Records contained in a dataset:
—————

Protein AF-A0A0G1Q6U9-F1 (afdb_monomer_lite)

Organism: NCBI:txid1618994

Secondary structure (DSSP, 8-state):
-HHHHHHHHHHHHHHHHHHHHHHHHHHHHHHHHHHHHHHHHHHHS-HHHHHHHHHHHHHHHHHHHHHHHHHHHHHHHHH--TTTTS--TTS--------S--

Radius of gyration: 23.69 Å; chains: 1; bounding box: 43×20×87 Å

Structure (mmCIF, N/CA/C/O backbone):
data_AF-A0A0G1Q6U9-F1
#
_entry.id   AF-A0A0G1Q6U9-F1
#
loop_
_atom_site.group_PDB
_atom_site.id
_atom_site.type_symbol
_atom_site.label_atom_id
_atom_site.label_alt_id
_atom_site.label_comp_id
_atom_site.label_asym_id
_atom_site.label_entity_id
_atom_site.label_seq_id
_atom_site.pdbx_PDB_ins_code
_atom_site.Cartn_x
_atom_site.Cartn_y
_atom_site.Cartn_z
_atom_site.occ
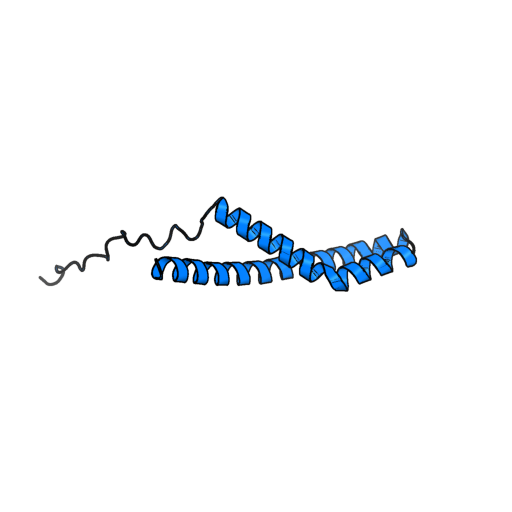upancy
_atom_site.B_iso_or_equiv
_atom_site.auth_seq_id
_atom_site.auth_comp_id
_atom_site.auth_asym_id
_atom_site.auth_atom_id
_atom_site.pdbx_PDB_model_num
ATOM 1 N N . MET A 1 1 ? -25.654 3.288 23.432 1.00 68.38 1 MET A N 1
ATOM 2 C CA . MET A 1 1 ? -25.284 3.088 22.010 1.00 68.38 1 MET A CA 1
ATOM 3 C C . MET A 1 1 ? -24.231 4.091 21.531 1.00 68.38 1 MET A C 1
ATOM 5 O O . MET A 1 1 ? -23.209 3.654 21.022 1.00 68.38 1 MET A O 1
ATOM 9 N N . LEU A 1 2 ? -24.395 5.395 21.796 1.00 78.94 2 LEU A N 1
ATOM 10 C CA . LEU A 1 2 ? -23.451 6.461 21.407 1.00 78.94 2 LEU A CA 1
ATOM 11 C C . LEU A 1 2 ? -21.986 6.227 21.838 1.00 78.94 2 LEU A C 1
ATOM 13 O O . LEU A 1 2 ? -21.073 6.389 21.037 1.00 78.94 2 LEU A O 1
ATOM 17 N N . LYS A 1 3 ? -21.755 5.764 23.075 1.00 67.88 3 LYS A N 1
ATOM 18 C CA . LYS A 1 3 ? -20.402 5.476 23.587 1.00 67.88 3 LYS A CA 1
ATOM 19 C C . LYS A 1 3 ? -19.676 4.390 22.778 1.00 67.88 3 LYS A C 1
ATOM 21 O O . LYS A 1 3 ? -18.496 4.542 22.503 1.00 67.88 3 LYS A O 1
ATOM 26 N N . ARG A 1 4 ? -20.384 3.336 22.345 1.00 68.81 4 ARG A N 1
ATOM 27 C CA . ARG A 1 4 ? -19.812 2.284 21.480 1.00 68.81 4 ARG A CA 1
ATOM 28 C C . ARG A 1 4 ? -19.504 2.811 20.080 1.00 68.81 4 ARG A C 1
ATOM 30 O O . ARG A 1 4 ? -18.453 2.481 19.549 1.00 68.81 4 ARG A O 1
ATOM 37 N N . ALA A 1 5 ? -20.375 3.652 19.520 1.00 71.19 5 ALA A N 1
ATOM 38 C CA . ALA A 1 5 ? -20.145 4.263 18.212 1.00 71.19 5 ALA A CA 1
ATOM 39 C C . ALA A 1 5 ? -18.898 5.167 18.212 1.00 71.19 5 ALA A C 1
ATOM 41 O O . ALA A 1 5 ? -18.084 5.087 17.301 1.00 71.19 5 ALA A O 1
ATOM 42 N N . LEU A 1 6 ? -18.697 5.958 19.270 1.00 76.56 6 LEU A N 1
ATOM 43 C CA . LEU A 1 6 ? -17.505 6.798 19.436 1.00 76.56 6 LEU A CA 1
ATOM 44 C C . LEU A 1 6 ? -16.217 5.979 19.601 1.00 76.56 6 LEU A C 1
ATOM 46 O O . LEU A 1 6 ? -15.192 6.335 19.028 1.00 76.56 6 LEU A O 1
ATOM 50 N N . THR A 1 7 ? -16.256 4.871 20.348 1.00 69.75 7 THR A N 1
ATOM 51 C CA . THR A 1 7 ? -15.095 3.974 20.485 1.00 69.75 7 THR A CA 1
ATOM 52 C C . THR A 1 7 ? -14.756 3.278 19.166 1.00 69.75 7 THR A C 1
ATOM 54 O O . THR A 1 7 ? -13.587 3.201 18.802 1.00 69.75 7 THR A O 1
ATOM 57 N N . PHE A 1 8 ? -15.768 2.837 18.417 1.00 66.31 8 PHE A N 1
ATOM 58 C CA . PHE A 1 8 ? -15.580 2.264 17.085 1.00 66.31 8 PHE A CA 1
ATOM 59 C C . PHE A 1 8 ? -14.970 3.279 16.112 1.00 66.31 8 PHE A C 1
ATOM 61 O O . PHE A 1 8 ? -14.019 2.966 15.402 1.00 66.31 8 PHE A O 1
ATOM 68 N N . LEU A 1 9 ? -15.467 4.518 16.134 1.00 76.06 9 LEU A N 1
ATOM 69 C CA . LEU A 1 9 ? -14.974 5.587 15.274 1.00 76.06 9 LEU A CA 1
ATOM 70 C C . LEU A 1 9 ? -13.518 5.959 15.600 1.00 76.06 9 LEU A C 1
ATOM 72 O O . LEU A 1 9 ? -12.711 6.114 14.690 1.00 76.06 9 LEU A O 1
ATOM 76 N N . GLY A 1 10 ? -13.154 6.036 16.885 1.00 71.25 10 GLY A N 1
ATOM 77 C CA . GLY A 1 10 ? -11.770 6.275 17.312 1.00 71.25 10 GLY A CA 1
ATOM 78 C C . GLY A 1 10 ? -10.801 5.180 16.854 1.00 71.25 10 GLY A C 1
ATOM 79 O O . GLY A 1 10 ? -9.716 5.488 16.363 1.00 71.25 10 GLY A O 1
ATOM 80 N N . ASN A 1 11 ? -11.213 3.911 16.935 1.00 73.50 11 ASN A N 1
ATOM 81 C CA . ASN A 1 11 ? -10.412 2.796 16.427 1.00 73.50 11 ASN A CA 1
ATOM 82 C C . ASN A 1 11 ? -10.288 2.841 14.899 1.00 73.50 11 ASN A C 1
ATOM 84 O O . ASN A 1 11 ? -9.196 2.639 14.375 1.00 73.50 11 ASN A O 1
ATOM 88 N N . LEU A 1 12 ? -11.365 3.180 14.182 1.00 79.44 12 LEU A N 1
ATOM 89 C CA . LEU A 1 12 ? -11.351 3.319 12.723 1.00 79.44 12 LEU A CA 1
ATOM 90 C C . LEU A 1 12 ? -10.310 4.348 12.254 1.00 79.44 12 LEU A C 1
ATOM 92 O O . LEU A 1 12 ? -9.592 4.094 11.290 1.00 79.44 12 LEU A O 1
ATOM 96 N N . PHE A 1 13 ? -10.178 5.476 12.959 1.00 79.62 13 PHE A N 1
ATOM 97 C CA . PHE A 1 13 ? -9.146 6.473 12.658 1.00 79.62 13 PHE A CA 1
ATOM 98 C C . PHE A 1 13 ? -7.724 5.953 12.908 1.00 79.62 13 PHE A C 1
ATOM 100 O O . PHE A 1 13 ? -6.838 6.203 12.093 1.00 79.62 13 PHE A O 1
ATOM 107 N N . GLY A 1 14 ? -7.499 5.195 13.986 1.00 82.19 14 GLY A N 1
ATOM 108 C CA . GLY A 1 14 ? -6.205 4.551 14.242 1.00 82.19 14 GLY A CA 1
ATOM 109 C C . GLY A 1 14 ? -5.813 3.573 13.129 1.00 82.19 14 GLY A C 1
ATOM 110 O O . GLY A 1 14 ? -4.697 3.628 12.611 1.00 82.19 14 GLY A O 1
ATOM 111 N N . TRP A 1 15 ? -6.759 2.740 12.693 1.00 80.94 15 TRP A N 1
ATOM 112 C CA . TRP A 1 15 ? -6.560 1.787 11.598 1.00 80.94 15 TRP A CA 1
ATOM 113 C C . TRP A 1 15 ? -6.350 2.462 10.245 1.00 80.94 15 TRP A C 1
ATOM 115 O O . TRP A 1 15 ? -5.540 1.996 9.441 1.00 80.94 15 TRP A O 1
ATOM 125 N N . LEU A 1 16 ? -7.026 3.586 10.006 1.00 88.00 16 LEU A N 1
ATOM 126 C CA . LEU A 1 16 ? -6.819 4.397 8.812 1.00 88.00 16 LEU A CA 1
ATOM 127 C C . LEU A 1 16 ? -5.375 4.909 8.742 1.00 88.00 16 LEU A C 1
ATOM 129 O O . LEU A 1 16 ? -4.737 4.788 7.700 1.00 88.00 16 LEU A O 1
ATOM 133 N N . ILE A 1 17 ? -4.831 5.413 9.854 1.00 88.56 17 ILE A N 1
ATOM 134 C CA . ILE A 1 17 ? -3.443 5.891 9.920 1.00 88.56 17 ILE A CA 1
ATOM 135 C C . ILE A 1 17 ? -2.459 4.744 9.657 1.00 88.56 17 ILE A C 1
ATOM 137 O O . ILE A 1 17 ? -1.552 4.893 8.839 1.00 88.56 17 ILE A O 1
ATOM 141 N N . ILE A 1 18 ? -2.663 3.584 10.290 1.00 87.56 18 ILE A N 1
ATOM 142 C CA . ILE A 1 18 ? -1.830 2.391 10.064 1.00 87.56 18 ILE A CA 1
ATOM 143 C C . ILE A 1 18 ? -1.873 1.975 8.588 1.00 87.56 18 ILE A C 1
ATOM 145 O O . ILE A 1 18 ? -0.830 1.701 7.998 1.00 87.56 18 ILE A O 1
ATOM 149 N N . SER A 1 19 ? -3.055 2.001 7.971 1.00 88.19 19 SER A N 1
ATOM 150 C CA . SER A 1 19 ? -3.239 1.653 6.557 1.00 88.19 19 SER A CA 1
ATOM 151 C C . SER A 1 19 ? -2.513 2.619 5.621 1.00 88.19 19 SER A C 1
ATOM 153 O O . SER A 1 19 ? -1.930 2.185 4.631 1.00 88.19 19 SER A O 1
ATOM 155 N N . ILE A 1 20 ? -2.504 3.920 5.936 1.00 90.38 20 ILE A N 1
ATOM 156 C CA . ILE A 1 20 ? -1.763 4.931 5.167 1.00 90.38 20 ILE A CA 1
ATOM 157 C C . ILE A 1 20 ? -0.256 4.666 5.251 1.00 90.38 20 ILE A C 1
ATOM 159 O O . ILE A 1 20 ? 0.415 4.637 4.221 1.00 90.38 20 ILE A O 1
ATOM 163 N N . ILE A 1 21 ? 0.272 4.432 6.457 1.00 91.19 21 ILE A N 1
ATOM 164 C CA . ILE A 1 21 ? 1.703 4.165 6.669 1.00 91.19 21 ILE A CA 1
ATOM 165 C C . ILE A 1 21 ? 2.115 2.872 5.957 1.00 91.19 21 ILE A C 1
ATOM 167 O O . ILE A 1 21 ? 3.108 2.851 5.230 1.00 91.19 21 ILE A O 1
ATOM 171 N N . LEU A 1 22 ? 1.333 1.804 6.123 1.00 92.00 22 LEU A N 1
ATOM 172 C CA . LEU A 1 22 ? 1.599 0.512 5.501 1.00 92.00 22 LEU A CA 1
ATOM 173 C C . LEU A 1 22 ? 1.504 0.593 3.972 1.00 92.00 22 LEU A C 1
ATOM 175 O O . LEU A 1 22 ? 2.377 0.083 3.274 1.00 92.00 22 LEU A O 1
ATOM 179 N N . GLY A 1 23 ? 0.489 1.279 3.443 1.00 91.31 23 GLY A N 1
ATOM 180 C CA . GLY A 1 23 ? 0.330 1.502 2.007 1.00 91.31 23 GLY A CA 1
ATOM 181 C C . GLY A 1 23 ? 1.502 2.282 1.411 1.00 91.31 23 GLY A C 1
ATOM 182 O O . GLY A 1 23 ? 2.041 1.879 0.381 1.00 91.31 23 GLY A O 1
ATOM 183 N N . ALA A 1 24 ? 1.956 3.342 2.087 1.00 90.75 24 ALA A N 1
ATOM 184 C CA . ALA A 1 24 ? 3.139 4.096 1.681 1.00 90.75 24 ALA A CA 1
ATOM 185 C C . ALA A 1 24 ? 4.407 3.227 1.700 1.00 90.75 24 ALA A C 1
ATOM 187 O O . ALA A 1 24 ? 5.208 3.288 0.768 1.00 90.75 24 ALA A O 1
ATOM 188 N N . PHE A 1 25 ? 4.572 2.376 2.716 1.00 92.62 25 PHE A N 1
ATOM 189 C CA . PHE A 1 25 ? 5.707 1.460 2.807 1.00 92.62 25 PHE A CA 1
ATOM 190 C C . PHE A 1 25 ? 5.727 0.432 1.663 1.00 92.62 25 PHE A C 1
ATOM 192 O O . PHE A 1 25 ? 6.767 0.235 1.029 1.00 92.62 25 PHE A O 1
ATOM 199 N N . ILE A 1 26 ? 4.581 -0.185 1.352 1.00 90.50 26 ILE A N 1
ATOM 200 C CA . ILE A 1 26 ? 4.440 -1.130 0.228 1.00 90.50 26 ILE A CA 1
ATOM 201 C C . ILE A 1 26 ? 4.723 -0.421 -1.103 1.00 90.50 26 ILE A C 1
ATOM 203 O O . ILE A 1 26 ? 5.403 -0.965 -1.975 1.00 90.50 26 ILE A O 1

—————

● EXERCISE REQUIREMENTS
From the records above, print exactly the lines that run from the line with "ATOM 30 O O" to the line with "ATOM 38 C CA", inclusive.

● YOUR RESPONSE
ATOM 30 O O . ARG A 1 4 ? -18.453 2.481 19.549 1.00 68.81 4 ARG A O 1
ATOM 37 N N . ALA A 1 5 ? -20.375 3.652 19.520 1.00 71.19 5 ALA A N 1
ATOM 38 C CA . ALA A 1 5 ? -20.145 4.263 18.212 1.00 71.19 5 ALA A CA 1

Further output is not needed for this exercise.